# Supported PCI LAN wireless cards

## robb11

Hi all,

can you suggest me some PCI LAN Wireless cards working with Gentoo? I need at least a 300N wireless card and I have not PCI-E slots available, so that I am looking for a suitable PCI wireless card for my desktop pc.

Thank you in advance,

Roberto.

----------

## Yuu

Hello robb11,

did you checked linuxwireless.org ? There's also a nice wikipedia page about this : http://en.wikipedia.org/wiki/Comparison_of_open_source_wireless_drivers#Linux

Please notice that Gentoo's behaviour with wireless cards should be as good as any other linux distribution; actually, it's better :>

----------

## robb11

 *Yuu wrote:*   

> Hello robb11,
> 
> did you checked linuxwireless.org ? There's also a nice wikipedia page about this : http://en.wikipedia.org/wiki/Comparison_of_open_source_wireless_drivers#Linux
> 
> Please notice that Gentoo's behaviour with wireless cards should be as good as any other linux distribution; actually, it's better :>

 

Thank you very much! I have surfed the web for something similar but I have found too old lists. This seems to answer to my question.

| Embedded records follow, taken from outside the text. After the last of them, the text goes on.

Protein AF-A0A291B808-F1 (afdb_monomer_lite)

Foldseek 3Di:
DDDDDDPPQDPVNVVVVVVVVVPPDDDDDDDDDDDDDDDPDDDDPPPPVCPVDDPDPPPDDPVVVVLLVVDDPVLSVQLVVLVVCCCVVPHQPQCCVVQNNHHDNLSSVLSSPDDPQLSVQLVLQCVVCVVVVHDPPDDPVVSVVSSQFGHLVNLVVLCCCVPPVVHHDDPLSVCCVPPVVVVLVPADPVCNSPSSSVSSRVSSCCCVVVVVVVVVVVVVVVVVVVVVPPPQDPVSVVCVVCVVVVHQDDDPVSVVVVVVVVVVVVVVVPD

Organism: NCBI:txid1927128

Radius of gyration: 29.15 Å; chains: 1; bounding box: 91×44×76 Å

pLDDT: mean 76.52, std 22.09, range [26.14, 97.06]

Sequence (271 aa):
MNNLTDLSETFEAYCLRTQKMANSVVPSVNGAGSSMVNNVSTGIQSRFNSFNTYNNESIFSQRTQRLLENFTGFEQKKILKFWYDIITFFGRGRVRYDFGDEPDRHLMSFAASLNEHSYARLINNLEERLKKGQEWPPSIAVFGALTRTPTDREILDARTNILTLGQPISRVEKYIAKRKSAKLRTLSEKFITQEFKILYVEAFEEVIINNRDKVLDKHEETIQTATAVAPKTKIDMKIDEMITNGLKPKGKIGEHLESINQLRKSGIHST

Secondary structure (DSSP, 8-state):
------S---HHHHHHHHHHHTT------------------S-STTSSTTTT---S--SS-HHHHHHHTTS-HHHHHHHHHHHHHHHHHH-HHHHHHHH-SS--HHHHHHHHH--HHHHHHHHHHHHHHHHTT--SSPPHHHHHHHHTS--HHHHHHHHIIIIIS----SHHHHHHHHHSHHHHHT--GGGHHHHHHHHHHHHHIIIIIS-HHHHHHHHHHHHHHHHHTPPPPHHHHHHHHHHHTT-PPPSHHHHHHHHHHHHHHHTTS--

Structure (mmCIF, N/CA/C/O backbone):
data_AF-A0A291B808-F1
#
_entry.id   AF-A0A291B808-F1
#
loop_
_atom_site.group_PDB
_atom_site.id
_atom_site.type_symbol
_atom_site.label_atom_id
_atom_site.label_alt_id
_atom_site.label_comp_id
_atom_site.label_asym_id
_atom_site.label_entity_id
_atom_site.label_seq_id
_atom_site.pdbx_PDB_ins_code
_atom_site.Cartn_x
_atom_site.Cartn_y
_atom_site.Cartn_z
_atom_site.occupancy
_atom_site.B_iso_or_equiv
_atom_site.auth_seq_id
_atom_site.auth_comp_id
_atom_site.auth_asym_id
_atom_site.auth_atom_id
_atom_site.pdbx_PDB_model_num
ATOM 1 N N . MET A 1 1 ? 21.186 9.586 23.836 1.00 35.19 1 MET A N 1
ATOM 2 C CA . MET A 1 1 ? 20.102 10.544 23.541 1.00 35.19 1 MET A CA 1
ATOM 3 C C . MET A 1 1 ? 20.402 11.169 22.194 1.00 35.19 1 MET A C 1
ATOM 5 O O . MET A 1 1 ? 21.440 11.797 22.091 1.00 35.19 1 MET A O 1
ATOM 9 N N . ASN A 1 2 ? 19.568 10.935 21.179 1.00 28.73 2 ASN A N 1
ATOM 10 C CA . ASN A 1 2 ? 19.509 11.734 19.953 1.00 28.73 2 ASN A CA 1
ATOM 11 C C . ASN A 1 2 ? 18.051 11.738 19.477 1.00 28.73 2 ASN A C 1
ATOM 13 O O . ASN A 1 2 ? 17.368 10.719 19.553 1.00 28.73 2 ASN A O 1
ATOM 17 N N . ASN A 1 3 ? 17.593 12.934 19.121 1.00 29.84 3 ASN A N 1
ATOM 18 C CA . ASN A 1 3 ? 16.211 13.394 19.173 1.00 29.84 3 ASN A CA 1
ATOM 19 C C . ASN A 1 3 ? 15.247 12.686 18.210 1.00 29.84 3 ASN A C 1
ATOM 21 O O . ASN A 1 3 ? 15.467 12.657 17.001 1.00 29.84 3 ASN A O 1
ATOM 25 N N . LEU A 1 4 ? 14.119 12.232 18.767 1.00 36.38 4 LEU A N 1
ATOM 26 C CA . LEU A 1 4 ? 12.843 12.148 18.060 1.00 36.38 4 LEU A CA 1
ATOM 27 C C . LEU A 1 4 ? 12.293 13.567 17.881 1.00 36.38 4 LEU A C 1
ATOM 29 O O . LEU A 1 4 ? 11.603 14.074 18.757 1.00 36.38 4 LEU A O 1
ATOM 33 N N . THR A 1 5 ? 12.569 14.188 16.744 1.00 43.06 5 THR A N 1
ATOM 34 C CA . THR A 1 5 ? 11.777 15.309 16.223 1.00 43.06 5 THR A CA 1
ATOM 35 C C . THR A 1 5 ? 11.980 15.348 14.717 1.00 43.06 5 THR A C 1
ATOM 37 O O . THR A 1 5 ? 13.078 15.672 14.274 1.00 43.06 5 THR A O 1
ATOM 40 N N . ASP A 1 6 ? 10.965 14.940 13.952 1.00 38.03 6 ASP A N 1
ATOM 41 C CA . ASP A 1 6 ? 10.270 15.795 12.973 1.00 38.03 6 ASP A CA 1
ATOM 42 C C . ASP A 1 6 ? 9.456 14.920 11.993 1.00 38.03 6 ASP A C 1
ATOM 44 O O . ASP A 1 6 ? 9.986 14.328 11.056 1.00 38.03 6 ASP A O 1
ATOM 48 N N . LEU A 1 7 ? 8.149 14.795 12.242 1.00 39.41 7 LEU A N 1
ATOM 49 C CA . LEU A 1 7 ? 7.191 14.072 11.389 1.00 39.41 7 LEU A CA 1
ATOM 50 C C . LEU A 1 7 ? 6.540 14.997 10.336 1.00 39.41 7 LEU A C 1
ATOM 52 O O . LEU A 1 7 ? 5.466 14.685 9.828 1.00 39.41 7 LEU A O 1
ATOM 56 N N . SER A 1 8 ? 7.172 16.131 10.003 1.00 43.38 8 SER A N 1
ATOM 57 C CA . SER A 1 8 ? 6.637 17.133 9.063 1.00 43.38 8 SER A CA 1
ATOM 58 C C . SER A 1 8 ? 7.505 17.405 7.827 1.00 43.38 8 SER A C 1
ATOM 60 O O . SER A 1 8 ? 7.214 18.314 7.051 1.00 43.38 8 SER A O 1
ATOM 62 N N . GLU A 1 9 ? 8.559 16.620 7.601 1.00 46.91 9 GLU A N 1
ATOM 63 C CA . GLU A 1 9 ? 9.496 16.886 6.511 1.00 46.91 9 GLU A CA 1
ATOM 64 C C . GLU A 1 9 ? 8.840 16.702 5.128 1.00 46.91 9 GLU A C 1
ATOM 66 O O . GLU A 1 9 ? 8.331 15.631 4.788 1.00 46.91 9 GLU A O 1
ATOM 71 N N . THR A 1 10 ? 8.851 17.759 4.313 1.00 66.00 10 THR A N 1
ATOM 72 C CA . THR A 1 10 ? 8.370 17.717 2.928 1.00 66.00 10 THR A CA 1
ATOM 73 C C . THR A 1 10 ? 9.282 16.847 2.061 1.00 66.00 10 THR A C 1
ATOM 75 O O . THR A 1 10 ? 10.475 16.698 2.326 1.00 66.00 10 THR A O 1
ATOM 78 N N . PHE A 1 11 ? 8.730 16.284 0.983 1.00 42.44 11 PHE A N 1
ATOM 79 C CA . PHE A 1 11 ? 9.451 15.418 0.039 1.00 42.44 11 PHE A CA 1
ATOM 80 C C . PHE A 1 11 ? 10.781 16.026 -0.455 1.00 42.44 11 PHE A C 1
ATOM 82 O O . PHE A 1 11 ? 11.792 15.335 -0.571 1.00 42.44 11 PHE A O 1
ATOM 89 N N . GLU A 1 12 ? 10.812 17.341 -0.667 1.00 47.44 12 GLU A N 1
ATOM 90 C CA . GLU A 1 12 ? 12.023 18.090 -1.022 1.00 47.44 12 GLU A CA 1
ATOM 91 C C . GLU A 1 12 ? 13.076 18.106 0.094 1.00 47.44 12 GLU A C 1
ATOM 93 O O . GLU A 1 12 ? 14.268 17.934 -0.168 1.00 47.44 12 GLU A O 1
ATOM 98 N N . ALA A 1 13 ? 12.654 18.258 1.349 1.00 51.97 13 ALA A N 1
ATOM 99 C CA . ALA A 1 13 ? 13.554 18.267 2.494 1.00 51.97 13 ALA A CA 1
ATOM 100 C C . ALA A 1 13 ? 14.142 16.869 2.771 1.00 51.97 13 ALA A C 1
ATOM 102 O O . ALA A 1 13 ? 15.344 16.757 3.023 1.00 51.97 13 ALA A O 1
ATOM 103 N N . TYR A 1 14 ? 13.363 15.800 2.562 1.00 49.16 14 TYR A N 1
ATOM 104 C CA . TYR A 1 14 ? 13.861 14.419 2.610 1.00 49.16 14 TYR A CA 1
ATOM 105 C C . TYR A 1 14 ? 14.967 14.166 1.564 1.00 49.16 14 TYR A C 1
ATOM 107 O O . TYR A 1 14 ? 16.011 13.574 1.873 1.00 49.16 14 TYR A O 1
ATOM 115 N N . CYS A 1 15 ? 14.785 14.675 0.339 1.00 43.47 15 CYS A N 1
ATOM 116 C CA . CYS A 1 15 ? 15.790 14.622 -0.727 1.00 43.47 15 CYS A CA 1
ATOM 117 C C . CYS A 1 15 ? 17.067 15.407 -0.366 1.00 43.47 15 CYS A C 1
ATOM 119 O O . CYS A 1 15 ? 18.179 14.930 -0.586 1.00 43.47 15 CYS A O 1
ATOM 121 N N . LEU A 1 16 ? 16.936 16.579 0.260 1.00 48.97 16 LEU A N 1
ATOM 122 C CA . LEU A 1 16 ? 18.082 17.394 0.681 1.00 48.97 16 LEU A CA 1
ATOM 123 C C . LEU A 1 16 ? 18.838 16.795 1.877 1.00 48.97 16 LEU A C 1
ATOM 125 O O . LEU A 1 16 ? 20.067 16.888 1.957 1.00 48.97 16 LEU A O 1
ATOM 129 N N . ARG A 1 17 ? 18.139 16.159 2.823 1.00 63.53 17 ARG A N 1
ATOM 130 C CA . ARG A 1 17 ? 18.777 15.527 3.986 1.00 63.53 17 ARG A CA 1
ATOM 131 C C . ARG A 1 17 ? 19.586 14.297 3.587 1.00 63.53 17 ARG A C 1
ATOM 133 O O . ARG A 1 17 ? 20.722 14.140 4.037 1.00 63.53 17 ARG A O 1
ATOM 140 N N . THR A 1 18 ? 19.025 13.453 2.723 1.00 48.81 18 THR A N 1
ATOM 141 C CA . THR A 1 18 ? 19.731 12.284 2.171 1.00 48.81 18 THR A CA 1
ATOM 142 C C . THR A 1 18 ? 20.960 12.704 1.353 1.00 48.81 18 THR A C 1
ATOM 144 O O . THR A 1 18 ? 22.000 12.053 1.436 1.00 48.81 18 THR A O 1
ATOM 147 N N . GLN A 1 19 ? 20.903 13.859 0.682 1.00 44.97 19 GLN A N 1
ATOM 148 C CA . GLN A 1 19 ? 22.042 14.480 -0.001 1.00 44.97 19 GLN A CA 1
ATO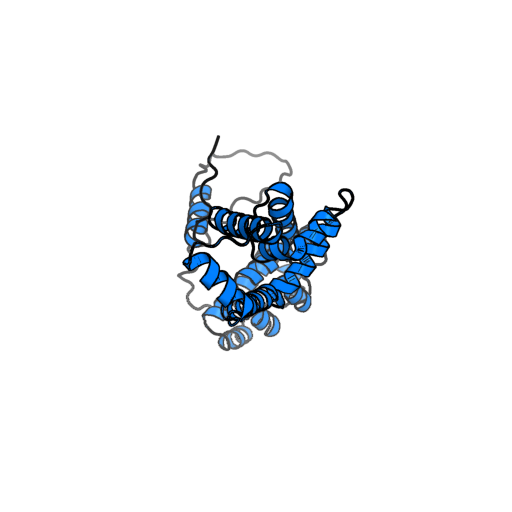M 149 C C . GLN A 1 19 ? 23.145 14.971 0.961 1.00 44.97 19 GLN A C 1
ATOM 151 O O . GLN A 1 19 ? 24.327 14.785 0.677 1.00 44.97 19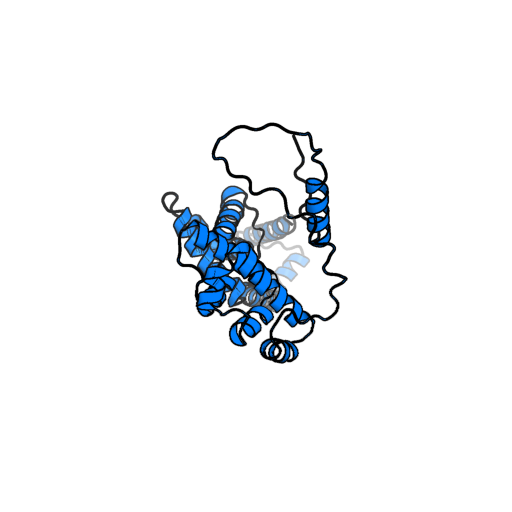 GLN A O 1
ATOM 156 N N . LYS A 1 20 ? 22.794 15.565 2.114 1.00 46.84 20 LYS A N 1
ATOM 157 C CA . LYS A 1 20 ? 23.774 16.059 3.106 1.00 46.84 20 LYS A CA 1
ATOM 158 C C . LYS A 1 20 ? 24.495 14.939 3.858 1.00 46.84 20 LYS A C 1
ATOM 160 O O . LYS A 1 20 ? 25.696 15.052 4.083 1.00 46.84 20 LYS A O 1
ATOM 165 N N . MET A 1 21 ? 23.797 13.857 4.215 1.00 43.94 21 MET A N 1
ATOM 166 C CA . MET A 1 21 ? 24.418 12.714 4.906 1.00 43.94 21 MET A CA 1
ATOM 167 C C . MET A 1 21 ? 25.405 11.944 4.024 1.00 43.94 21 MET A C 1
ATOM 169 O O . MET A 1 21 ? 26.349 11.345 4.529 1.00 43.94 21 MET A O 1
ATOM 173 N N . ALA A 1 22 ? 25.230 11.999 2.706 1.00 43.47 22 ALA A N 1
ATOM 174 C CA . ALA A 1 22 ? 26.129 11.352 1.763 1.00 43.47 22 ALA A CA 1
ATOM 175 C C . ALA A 1 22 ? 27.442 12.140 1.526 1.00 43.47 22 ALA A C 1
ATOM 177 O O . ALA A 1 22 ? 28.385 11.594 0.965 1.00 43.47 22 ALA A O 1
ATOM 178 N N . ASN A 1 23 ? 27.543 13.401 1.970 1.00 41.97 23 ASN A N 1
ATOM 179 C CA . ASN A 1 23 ? 28.710 14.267 1.733 1.00 41.97 23 ASN A CA 1
ATOM 180 C C . ASN A 1 23 ? 29.729 14.313 2.891 1.00 41.97 23 ASN A C 1
ATOM 182 O O . ASN A 1 23 ? 30.732 15.013 2.774 1.00 41.97 23 ASN A O 1
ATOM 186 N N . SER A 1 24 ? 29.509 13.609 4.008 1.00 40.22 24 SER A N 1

Yes, I know Gentoo is better  :Smile: . I have specified it because some manufacturers provide drivers in deb or rpm formats only (thinking maybe that Linux is Ubuntu or RedHat only) and I'd like to compile them, emerging or downloading them.

I'll give a look, thanks again!

Robb.

----------

## John R. Graham

My problem with PCI wireless cards has always been that the manufacturers change chipsets too often. I read online that a D-Link or Linksys board uses a particular (for example) Atheros chipset that's well supported by madwifi but when I bought the board and got it home, I found that it actually has an unsupported Broadcom chipset instead. I did this twice. I was so frustrated that I just bought a bridge (Linksys WET54GS5) and used a wired Ethernet card to connect to that.

- John

----------

## Logicien

If you like to search to find support for a chipset, it can be a trill. Then you could have to fallback on Ndiswrapper with chances for a oop, specially on 64 bits architectures. I need more explanations on why Gentoo support of wireless cards is better than others Linux distributions.

----------

## cwr

The TP-Link PCI cards seem well supported - mine uses an Atheros chipset

which works fine with ath9k drivers.

Gentoo's support for wireless cards is the same as that of any other Linux

distribution, since it _is_ a Linux distribution.

Will

----------

## robb11

 *Logicien wrote:*   

> If you like to search to find support for a chipset, it can be a trill. Then you could have to fallback on Ndiswrapper with chances for a oop, specially on 64 bits architectures. I need more explanations on why Gentoo support of wireless cards is better than others Linux distributions.

 

No, Gentoo is better  :Smile: 

Btw, Everything is possible to achieve. My question was due just to avoid John's problems and in order to not diving into ndiswrapper, network manager, voodoo, change of religion...   :Very Happy: 

Something easy to emerge and supported by Vanilla Kernel. So that I thought that the best suggestion could be the experience of other Gentooists!   :Wink: 

Thank you very much cwr! I'll surf on the web for that item!

Have a nice day,

Robb.

----------

## robb11

Maybe I found the solution. I didn't like to use ndiswrapper but I found this interesting card (http://www.monclick.it/schede/d-link/DWA-547/dwa-547.htm), this interesting spec (http://madwifi-project.org/wiki/Compatibility/D-Link) and this interesting guide (http://astucesslackware10.free.fr/dlinkDWA547/dlinkDWA547.html)

What do you think?

----------